Amazon technologies, inc. (20240321264). AUTOMATIC SPEECH RECOGNITION simplified abstract

From WikiPatents
Jump to navigation Jump to search

AUTOMATIC SPEECH RECOGNITION

Organization Name

amazon technologies, inc.

Inventor(s)

Jing Liu of Pittsburgh PA (US)

Feng-Ju Chang of Pittsburgh PA (US)

Athanasios Mouchtaris of Pittsburgh PA (US)

Martin Radfar of North York (CA)

Maurizio Omologo of Altopiano della Vigolana (IT)

Siegfried Kunzmann of Heidelberg (DE)

AUTOMATIC SPEECH RECOGNITION - A simplified explanation of the abstract

This abstract first appeared for US patent application 20240321264 titled 'AUTOMATIC SPEECH RECOGNITION

Simplified Explanation: The patent application describes techniques for automatic speech recognition (ASR) that integrate contextual information from user profiles to predict spoken input.

  • The ASR component uses personalized words from user profiles, such as contact names and device names, to determine word embedding data.
  • Attention is applied to audio frames relevant to personalized words based on processing audio encoding data and word embedding data.

Key Features and Innovation:

  • Integration of user profile data into ASR for predicting spoken input.
  • Use of personalized words to determine word embedding data.
  • Application of attention to relevant audio frames based on personalized words.

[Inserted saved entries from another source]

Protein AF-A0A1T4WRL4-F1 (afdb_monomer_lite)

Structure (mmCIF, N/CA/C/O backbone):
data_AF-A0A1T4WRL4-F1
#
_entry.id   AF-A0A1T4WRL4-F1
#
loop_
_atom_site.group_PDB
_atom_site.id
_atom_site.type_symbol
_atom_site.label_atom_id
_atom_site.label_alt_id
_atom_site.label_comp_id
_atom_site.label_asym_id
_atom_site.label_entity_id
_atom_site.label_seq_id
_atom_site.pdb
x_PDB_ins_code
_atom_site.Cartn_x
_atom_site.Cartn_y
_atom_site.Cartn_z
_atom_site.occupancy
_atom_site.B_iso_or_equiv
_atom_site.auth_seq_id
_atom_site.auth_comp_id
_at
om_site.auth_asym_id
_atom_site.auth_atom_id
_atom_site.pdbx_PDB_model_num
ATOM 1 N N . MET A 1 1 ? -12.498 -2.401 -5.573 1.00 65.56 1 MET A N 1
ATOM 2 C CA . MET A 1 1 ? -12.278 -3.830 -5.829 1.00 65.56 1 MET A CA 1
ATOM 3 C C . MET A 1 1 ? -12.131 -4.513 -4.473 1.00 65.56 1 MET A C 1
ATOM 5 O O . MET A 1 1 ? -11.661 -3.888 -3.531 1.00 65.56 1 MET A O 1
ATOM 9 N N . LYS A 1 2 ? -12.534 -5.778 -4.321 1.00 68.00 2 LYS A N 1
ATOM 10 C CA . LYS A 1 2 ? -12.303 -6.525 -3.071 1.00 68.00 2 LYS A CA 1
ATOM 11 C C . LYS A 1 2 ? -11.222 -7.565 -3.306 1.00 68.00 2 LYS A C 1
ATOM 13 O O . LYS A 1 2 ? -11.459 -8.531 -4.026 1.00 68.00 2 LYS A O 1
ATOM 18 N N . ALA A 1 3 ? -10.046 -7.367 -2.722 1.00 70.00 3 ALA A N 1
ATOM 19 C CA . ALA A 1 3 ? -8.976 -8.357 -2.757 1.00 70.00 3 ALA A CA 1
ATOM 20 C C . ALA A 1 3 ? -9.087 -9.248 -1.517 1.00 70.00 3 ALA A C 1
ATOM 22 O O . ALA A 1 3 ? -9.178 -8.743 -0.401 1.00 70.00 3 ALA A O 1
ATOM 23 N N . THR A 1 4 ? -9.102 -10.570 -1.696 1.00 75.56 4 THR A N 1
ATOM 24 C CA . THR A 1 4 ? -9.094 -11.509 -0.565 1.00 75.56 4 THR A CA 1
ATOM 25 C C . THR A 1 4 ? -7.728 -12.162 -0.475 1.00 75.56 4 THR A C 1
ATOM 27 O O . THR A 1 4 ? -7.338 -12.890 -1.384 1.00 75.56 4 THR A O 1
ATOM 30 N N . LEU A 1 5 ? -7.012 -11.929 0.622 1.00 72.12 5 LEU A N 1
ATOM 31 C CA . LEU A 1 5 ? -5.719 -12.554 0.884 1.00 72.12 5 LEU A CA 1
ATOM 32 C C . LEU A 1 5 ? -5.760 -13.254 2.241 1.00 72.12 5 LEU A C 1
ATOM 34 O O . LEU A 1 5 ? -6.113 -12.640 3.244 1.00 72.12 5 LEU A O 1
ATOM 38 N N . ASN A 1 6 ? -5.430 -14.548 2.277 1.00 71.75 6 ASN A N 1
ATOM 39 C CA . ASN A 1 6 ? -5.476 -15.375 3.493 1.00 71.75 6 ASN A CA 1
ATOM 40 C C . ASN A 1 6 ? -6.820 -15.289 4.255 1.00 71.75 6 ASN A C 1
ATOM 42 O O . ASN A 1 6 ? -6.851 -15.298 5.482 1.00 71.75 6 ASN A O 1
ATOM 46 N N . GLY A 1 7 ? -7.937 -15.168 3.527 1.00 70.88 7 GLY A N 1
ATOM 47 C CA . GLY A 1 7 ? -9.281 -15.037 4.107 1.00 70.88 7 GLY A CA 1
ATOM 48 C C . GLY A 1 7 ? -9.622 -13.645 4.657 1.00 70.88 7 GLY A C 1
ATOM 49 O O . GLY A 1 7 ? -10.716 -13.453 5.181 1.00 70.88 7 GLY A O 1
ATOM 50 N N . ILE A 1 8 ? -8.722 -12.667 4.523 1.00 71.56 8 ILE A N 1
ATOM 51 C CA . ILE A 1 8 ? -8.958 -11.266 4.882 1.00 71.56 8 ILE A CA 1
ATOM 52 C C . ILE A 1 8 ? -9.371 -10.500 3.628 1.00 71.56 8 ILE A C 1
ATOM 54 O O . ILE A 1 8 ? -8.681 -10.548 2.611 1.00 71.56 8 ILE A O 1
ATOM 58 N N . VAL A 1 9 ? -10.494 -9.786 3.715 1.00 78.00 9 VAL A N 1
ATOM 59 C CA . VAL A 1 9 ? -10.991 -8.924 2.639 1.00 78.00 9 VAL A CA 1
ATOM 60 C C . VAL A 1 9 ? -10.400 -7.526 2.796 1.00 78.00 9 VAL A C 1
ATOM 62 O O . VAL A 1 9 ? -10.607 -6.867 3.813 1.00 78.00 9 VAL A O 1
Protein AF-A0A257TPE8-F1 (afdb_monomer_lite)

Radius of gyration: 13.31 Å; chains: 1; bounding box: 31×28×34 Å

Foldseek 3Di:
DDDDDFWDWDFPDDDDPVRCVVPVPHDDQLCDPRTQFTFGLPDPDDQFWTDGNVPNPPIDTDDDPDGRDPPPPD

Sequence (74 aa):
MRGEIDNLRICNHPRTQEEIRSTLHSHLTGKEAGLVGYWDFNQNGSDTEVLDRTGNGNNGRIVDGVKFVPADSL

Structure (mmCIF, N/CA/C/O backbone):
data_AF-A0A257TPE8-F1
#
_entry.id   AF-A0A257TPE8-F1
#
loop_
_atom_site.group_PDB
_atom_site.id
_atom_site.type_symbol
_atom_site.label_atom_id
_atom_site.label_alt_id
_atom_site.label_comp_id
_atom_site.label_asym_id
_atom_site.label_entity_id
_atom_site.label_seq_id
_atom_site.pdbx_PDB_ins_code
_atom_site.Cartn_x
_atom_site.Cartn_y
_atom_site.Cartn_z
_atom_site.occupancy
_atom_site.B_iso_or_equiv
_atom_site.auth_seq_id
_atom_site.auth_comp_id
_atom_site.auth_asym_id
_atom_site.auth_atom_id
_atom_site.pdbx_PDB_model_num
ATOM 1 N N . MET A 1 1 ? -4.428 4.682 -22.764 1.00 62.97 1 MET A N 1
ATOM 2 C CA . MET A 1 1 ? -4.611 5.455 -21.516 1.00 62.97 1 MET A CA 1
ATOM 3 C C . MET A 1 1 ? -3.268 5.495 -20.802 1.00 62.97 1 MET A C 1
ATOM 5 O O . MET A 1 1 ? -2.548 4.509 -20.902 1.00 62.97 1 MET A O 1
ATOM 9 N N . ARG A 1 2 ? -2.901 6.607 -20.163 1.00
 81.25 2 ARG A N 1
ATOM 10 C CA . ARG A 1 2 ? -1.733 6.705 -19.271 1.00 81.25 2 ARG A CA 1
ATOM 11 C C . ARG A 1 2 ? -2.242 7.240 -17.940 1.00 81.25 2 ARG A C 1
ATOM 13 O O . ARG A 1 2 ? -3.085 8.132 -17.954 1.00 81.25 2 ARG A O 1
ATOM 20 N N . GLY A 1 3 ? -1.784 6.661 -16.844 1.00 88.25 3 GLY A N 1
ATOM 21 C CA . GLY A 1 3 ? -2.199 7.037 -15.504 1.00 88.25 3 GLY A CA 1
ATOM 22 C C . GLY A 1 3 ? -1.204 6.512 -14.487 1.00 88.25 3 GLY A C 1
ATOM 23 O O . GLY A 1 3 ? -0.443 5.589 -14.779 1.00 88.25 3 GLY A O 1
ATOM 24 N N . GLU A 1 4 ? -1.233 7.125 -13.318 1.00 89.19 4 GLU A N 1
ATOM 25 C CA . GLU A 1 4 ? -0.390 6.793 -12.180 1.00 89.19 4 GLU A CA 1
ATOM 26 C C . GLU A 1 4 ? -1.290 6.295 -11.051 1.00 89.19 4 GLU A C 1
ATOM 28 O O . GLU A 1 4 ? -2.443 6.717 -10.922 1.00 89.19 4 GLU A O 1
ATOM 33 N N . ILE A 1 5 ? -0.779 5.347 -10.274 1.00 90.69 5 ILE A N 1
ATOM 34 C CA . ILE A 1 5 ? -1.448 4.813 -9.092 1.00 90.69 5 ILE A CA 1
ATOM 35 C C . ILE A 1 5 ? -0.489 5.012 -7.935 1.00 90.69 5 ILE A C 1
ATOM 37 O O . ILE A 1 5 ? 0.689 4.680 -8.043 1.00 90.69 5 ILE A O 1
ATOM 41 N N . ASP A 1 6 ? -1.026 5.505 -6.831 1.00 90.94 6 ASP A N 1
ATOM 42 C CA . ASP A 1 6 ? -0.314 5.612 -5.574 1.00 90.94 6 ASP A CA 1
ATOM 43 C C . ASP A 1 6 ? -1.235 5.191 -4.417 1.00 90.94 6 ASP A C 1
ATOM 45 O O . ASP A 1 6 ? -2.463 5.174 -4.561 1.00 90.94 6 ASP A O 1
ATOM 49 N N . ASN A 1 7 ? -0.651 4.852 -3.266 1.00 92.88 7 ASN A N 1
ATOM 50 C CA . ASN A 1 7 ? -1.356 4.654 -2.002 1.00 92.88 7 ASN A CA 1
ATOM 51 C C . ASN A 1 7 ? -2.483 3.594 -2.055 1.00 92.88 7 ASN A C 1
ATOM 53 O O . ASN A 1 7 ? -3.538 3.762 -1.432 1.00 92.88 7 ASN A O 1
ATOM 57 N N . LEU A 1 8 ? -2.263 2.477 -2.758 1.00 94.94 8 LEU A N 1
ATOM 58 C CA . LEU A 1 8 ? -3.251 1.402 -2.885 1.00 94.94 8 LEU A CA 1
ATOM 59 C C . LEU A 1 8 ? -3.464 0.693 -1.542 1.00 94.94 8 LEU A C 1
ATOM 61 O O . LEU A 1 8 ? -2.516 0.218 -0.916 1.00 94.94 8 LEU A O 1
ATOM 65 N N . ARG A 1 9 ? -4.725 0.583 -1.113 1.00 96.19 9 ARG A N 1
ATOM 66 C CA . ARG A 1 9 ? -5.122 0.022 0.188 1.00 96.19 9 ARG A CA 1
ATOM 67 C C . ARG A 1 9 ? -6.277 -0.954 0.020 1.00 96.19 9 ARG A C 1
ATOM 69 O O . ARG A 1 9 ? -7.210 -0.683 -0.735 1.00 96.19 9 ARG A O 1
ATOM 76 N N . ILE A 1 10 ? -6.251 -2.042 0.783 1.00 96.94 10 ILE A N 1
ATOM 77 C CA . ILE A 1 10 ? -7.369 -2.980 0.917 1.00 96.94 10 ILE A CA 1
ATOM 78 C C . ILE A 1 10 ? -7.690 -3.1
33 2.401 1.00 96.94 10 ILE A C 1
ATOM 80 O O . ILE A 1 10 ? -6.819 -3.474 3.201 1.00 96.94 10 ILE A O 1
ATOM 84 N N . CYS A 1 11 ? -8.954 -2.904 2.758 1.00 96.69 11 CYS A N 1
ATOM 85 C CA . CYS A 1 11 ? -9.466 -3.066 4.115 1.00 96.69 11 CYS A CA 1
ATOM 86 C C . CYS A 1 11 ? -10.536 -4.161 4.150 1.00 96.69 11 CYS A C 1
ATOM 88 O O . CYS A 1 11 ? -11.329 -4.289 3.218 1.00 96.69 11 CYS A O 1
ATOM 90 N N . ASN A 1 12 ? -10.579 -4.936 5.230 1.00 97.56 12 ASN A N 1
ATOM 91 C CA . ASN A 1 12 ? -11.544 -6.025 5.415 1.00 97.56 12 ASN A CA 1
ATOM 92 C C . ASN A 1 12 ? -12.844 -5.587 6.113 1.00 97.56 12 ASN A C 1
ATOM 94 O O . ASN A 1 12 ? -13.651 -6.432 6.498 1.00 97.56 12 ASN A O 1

Potential Applications: This technology can be used in various applications such as virtual assistants, transcription services, and voice-controlled devices.

Problems Solved:

  • Enhances accuracy of ASR by incorporating user-specific information.
  • Improves user experience by predicting spoken input more effectively.

Benefits:

  • Increased accuracy in speech recognition.
  • Personalized user experience.
  • Enhanced efficiency in processing spoken input.

Commercial Applications: Potential commercial uses include speech-to-text services, smart home devices, and customer service automation.

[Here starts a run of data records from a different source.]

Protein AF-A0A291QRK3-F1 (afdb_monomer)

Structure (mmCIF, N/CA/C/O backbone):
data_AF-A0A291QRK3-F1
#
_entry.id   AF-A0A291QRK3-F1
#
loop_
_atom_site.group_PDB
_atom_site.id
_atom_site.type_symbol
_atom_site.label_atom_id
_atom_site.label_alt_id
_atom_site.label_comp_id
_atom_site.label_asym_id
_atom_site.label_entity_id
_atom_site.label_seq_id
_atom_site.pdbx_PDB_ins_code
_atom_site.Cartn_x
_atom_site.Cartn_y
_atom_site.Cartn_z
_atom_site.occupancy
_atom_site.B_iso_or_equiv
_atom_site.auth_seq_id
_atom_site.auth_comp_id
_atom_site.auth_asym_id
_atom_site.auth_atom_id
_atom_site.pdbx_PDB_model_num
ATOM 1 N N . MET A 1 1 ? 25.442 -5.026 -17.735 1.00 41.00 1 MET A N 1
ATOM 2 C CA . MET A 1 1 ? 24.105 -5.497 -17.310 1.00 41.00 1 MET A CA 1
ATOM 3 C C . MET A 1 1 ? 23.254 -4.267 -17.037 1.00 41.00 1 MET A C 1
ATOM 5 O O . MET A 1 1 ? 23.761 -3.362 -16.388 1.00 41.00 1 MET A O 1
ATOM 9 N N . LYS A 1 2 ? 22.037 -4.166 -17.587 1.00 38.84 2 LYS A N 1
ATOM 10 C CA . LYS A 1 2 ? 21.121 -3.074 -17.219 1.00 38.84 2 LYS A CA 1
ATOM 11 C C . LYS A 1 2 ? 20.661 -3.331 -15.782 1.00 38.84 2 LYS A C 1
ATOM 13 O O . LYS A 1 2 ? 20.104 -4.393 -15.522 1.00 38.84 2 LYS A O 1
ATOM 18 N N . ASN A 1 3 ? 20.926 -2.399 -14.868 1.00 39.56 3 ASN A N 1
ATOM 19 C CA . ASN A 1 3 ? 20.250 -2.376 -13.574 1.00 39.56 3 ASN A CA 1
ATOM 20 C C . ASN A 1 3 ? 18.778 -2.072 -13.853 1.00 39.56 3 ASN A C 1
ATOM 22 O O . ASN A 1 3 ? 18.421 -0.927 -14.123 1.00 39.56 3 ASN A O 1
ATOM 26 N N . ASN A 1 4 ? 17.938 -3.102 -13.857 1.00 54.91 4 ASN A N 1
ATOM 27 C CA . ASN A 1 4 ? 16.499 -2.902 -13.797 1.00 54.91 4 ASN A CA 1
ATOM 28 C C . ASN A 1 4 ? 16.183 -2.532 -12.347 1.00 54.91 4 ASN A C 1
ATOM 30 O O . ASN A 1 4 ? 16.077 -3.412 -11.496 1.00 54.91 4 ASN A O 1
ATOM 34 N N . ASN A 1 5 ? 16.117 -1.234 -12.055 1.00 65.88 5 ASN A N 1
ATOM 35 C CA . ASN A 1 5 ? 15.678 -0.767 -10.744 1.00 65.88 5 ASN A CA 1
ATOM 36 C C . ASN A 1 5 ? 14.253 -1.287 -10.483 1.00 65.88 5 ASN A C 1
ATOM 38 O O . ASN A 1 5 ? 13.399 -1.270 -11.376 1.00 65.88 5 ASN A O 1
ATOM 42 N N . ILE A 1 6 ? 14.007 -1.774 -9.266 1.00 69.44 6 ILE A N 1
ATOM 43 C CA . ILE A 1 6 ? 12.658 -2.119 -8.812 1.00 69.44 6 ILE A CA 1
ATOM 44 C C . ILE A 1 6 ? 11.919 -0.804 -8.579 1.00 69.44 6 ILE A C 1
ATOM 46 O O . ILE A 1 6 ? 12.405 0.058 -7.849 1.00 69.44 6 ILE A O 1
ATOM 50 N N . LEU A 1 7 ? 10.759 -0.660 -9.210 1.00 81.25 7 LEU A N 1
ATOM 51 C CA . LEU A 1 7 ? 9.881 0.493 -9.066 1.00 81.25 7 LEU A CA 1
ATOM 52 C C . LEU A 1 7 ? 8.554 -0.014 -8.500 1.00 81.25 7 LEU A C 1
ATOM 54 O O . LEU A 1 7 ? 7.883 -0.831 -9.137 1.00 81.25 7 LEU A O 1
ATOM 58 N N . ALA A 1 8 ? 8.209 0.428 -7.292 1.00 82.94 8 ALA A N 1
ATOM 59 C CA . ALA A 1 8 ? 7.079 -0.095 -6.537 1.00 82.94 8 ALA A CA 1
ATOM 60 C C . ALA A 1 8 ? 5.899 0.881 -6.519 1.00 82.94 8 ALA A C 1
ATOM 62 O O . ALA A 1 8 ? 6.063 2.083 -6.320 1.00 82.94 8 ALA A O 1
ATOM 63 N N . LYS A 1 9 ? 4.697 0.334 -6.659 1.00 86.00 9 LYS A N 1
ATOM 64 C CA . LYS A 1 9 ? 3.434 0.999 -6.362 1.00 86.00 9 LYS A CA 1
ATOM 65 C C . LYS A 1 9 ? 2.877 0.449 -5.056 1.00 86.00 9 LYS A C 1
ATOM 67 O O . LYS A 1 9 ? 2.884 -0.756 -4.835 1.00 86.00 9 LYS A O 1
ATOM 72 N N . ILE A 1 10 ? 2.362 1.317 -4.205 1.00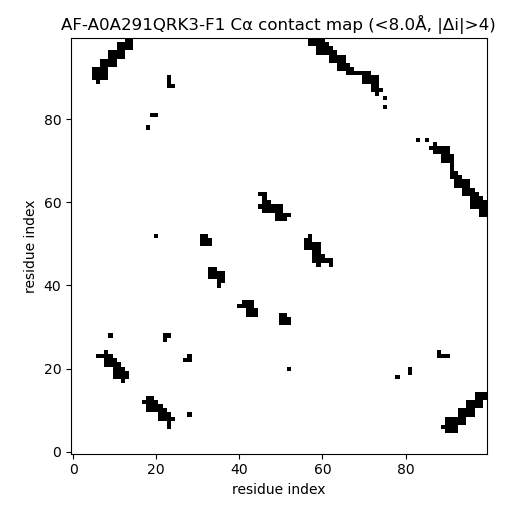 86.38 10 ILE A N 1
ATOM 73 C CA . ILE A 1 10 ? 1.549 0.956 -3.055 1.00 86.38 10 ILE A CA 1
ATOM 74 C C . ILE A 1 10 ? 0.087 1.204 -3.407 1.00 86.38 10 ILE A C 1
ATOM 76 O O . ILE A 1 10 ? -0.273 2.276 -3.896 1.00 86.38 10 ILE A O 1
ATOM 80 N N . ARG A 1 11 ? -0.781 0.232 -3.149 1.00 88.56 11 ARG A N 1
ATOM 81 C CA . ARG A 1 11 ? -2.230 0.387 -3.278 1.00 88.56 11 ARG A CA 1
ATOM 82 C C . ARG A 1 11 ? -2.907 0.011 -1.974 1.00 88.56 11 ARG A C 1
ATOM 84 O O . ARG A 1 11 ? -2.647 -1.048 -1.414 1.00 88.56 11 ARG A O 1
ATOM 91 N N . ILE A 1 12 ? -3.808 0.870 -1.524 1.00 88.38 12 ILE A N 1
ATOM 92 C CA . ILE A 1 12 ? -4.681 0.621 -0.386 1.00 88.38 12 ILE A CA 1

Questions about Automatic Speech Recognition: 1. How does the integration of user profile data improve the accuracy of ASR? 2. What are the potential privacy concerns associated with using personalized words in ASR technology?

Frequently Updated Research: Stay updated on advancements in ASR technology, including improvements in user profile integration and attention mechanisms for audio processing.


Original Abstract Submitted

techniques for performing automatic speech recognition (asr) are described. in some embodiments, an asr component integrates contextual information from user profile data into audio encoding data to predict a token(s) corresponding to a spoken input. the user profile data may include personalized words, such as, contact names, device names, etc. the asr component determines word embedding data using the personalized words. the asr component is configured to apply attention to audio frames that are relevant to the personalized words based on processing the audio encoding data and the word embedding data.